A large net pot filled with LECA sits above a reservoir of clear nutrient solution, healthy white roots are seen emerging from the net cup.
Healthy root growth in hydroponic DWC bucket system using clay pebbles.

Drawbacks and Alternatives

As with anything, there are a few drawbacks. Although there are specialized methods for starting seeds directly in LECA, most growers prefer to germinate seedlings in a secondary grow media. The young plants are only transplanted once they develop roots and true leaves. Below are some of the most common alternatives for seed-starting.

  • Rapid Root Plugs, composted organic material bound together by plant-derived polymer where seeds germinate before transplanting the entire plug into LECA; or 
  • Rockwool cubes, molten rock spun into cotton candy-like fibers and then compressed into cubes, blocks, or slabs where seeds germinate before transplanting the entire cube into either a larger rockwool cube or into LECA;
  • Coconut Coir, a pre-buffered and pH stabilized organic media used to germinate seeds before rinsing the seedling and its roots clean of organic matter, and then transplanting the clean roots and stem directly into LECA.

Another concern is nutrient and hardwater buildup on LECA. While unsightly, it is not usually harmful to plants.

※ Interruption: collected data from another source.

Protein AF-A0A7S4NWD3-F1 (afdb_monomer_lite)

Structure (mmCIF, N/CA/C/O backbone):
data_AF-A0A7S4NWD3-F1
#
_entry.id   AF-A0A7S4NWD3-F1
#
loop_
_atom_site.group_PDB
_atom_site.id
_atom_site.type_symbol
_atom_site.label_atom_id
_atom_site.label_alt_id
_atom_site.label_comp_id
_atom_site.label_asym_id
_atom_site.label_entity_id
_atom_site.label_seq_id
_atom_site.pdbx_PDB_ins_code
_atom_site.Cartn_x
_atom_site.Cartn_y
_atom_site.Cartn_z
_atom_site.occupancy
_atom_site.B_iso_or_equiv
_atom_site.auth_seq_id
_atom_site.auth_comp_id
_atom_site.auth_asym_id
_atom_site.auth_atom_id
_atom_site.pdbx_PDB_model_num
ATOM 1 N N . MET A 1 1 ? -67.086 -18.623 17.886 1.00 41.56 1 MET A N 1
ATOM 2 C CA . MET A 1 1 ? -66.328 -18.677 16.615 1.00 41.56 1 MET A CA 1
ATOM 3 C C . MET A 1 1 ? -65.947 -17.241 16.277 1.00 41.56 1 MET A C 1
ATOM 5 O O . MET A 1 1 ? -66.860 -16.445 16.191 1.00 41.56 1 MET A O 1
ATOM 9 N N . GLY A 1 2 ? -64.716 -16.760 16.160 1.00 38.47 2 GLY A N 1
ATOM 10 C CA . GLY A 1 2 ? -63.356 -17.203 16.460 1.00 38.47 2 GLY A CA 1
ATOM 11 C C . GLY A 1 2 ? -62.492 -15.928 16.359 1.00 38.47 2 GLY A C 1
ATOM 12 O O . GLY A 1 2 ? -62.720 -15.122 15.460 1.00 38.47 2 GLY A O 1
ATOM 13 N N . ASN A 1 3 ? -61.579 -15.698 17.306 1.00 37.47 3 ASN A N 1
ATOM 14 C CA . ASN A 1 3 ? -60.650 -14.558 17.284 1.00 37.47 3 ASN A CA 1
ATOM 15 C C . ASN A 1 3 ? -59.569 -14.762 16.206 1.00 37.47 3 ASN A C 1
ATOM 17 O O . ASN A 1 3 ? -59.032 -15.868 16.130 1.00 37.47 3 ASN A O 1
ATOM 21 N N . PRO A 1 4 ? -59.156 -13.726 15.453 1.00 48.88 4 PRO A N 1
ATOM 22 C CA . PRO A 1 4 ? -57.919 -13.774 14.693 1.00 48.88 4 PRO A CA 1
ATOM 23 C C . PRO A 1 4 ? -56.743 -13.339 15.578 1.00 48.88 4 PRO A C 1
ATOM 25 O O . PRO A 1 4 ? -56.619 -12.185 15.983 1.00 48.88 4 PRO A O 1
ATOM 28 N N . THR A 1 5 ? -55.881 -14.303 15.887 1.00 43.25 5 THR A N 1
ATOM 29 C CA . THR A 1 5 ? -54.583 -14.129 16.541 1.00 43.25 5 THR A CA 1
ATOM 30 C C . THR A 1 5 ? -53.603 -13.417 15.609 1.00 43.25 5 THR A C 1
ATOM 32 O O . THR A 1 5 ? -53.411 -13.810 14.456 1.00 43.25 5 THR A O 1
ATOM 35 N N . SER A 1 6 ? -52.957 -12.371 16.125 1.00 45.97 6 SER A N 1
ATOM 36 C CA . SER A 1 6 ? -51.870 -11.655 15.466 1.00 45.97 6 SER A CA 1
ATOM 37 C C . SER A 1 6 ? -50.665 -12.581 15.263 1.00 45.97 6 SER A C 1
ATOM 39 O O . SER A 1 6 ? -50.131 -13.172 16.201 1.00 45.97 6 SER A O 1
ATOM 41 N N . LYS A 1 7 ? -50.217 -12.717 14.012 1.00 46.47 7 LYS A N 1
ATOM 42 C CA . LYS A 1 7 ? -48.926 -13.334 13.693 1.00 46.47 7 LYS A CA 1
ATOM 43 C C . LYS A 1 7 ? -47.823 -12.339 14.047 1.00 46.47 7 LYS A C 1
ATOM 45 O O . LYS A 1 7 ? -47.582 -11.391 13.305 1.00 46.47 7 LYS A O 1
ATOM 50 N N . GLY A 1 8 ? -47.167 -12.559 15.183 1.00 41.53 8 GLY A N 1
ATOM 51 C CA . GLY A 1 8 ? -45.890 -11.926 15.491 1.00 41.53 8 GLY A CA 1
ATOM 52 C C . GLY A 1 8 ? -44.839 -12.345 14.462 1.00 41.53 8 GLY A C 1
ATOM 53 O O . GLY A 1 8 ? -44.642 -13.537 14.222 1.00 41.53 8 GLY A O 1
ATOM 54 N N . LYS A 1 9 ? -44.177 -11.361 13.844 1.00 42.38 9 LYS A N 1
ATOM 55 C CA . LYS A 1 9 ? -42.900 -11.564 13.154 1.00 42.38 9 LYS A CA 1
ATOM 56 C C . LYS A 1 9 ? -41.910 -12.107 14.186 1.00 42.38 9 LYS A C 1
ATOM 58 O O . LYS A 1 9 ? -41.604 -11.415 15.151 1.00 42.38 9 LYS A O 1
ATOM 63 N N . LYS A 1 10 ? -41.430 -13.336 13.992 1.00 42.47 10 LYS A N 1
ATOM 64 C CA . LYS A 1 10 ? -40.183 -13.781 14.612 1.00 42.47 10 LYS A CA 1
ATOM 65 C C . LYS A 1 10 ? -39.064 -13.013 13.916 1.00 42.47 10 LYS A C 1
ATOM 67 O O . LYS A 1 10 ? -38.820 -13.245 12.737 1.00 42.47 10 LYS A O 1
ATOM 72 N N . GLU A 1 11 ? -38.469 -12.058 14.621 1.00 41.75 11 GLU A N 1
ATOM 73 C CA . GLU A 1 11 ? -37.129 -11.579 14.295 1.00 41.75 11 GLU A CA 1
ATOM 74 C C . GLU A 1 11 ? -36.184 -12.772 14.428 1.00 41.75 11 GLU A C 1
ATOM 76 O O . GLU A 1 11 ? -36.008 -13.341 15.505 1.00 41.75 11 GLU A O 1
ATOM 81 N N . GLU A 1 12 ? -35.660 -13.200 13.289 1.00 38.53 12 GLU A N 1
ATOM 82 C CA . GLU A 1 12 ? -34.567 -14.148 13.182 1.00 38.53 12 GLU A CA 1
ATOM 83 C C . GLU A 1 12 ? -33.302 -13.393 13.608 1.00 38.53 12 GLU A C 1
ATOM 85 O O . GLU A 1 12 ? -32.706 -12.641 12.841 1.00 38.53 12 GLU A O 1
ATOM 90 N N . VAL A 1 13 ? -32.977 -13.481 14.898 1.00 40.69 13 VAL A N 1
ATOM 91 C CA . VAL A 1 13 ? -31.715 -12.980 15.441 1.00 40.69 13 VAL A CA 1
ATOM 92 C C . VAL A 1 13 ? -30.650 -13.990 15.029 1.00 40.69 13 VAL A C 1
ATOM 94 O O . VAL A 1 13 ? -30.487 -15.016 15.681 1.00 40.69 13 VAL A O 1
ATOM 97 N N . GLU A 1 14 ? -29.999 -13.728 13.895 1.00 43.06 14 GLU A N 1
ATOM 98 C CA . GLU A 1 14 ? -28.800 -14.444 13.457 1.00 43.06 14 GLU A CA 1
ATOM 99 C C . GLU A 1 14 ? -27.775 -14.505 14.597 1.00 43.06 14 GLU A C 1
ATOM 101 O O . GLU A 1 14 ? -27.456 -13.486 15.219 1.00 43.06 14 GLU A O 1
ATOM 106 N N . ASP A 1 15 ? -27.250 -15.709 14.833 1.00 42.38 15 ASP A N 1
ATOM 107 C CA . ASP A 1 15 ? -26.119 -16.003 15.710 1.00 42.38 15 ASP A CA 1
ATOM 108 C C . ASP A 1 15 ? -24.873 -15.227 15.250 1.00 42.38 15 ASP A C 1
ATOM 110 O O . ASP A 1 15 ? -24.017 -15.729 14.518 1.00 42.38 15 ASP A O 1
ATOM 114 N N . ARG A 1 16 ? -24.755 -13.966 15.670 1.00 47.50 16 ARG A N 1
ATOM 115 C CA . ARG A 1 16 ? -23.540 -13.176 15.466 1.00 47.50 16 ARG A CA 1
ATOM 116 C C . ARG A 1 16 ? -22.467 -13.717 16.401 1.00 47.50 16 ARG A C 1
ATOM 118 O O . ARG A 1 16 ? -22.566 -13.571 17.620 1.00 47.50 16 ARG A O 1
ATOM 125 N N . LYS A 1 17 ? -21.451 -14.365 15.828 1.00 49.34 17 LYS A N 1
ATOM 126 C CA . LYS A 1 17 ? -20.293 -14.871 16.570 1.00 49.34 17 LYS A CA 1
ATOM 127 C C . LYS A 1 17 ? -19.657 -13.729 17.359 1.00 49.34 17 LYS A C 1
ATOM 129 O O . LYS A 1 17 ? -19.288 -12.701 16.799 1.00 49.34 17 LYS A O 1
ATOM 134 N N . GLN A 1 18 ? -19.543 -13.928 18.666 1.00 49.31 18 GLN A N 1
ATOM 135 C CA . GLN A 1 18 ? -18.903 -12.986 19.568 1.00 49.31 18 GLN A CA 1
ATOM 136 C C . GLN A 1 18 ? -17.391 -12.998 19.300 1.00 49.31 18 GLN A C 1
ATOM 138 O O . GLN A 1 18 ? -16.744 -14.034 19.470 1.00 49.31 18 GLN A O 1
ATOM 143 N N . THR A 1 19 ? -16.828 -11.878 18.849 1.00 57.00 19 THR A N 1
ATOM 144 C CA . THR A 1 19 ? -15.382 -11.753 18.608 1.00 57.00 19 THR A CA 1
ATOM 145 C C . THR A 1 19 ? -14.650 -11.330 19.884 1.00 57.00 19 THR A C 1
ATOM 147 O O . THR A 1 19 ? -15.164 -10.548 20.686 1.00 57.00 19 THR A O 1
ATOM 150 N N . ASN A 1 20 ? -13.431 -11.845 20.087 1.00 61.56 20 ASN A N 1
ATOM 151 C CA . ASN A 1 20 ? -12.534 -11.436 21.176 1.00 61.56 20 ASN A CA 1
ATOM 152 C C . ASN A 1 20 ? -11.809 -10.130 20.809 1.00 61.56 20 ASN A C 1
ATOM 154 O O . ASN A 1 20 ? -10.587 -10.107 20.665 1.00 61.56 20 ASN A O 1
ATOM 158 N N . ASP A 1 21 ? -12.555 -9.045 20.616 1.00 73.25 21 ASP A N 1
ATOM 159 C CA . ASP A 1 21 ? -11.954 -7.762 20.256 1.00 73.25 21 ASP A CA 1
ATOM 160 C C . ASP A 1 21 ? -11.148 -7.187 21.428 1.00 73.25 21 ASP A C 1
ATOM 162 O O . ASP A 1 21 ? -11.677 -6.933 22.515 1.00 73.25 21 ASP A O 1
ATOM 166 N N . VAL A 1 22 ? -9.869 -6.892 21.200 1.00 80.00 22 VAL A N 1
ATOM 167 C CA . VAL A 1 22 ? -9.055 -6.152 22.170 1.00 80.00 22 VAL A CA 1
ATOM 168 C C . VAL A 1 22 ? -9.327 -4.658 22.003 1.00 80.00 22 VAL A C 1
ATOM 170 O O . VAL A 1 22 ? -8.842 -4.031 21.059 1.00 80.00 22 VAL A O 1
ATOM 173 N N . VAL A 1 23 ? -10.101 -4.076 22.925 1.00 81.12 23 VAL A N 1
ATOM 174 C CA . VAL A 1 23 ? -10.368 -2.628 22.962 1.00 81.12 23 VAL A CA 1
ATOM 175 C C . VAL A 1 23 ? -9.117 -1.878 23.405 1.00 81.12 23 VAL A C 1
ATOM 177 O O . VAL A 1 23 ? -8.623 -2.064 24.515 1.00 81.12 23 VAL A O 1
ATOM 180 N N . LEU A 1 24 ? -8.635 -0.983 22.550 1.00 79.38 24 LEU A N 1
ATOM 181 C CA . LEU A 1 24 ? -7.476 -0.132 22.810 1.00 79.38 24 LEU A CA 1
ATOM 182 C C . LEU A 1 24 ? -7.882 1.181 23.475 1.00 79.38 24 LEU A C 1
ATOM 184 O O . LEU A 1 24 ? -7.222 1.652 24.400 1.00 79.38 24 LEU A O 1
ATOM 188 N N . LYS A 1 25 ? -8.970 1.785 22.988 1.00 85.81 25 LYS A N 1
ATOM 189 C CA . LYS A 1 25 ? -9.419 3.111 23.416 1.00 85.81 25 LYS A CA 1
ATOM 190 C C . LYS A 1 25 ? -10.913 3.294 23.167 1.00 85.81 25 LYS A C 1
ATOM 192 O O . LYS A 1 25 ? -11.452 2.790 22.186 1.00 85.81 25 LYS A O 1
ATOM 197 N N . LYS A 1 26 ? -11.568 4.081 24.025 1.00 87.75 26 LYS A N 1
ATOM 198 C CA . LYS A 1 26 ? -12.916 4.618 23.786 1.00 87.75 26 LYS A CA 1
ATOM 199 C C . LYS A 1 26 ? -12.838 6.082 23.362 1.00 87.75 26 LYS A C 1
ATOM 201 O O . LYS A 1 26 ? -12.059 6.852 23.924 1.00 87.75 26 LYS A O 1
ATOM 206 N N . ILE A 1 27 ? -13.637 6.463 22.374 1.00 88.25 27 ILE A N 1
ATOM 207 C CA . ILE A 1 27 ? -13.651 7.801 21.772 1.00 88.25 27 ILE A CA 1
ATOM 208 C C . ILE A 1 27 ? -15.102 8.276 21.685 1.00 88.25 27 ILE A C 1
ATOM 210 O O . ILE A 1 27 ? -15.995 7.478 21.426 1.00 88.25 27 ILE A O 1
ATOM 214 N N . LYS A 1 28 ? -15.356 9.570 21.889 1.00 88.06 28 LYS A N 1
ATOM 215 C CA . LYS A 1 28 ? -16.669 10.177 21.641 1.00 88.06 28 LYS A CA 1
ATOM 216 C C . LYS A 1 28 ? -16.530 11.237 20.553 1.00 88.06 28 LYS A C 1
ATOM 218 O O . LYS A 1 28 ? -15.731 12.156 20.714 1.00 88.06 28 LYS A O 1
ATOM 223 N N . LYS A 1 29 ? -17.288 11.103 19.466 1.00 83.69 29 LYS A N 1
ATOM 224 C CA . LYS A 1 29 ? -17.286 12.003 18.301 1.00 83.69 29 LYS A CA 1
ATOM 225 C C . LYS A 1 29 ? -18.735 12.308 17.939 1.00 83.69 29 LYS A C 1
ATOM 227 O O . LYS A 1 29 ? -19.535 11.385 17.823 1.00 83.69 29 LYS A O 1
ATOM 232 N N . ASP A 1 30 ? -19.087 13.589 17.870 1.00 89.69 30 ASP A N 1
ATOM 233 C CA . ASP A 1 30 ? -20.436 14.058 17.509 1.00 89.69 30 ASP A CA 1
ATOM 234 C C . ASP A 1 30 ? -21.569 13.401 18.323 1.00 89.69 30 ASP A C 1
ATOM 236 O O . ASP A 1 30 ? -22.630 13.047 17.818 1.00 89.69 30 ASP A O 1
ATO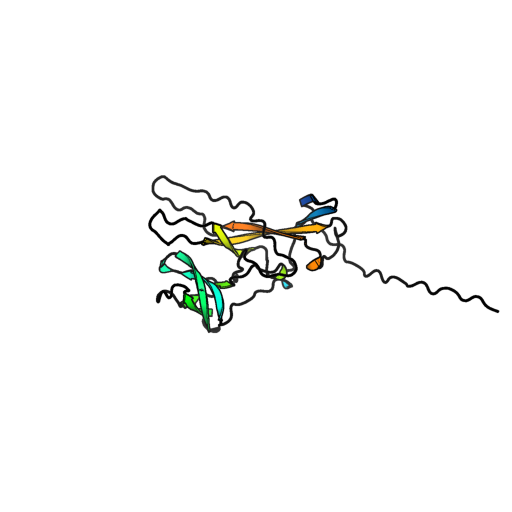M 240 N N . GLY A 1 31 ? -21.323 13.188 19.621 1.00 89.06 31 GLY A N 1
ATOM 241 C CA . GLY A 1 31 ? -22.281 12.547 20.528 1.00 89.06 31 GLY A CA 1
ATOM 242 C C . GLY A 1 31 ? -22.340 11.017 20.439 1.00 89.06 31 GLY A C 1
ATOM 243 O O . GLY A 1 31 ? -22.986 10.400 21.285 1.00 89.06 31 GLY A O 1
ATOM 244 N N . VAL A 1 32 ? -21.628 10.398 19.497 1.00 87.06 32 VAL A N 1
ATOM 245 C CA . VAL A 1 32 ? -21.564 8.946 19.296 1.00 87.06 32 VAL A CA 1
ATOM 246 C C . VAL A 1 32 ? -20.310 8.375 19.958 1.00 87.06 32 VAL A C 1
ATOM 248 O O . VAL A 1 32 ? -19.217 8.932 19.840 1.00 87.06 32 VAL A O 1
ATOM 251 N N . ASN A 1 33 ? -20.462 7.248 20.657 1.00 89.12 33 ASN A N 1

To clean and remove the buildup, soak the clay balls in a flushing solution mixed according to manufacturer's directions.

Is LECA sustainable?

For many, sustainability is a major factor in the decision to grow soilless. LECA is one of the most sustainable options on the market because it can be sanitized and reused almost endlessly. This same feature makes it much cheaper in the long-term, despite the higher initial cost for purchase.

Recently, LECA was explored for use in soil management, nutrient filtration, and for creating sustainable biofilms. The United States Department of Agriculture study conducted by the University of Illinois, used LECA as a soil amendment to improve container soil mixtures leading to cheaper plant production and higher quality crops. LECA was also shown to  perform significantly better as a filtration substrate in aquaponics (a method of growing plants in fish tanks).

Whether you garden using hydroponics, aquaponics, or traditional soil methods, LECA is one of the most versatile items to keep in your garden toolbox.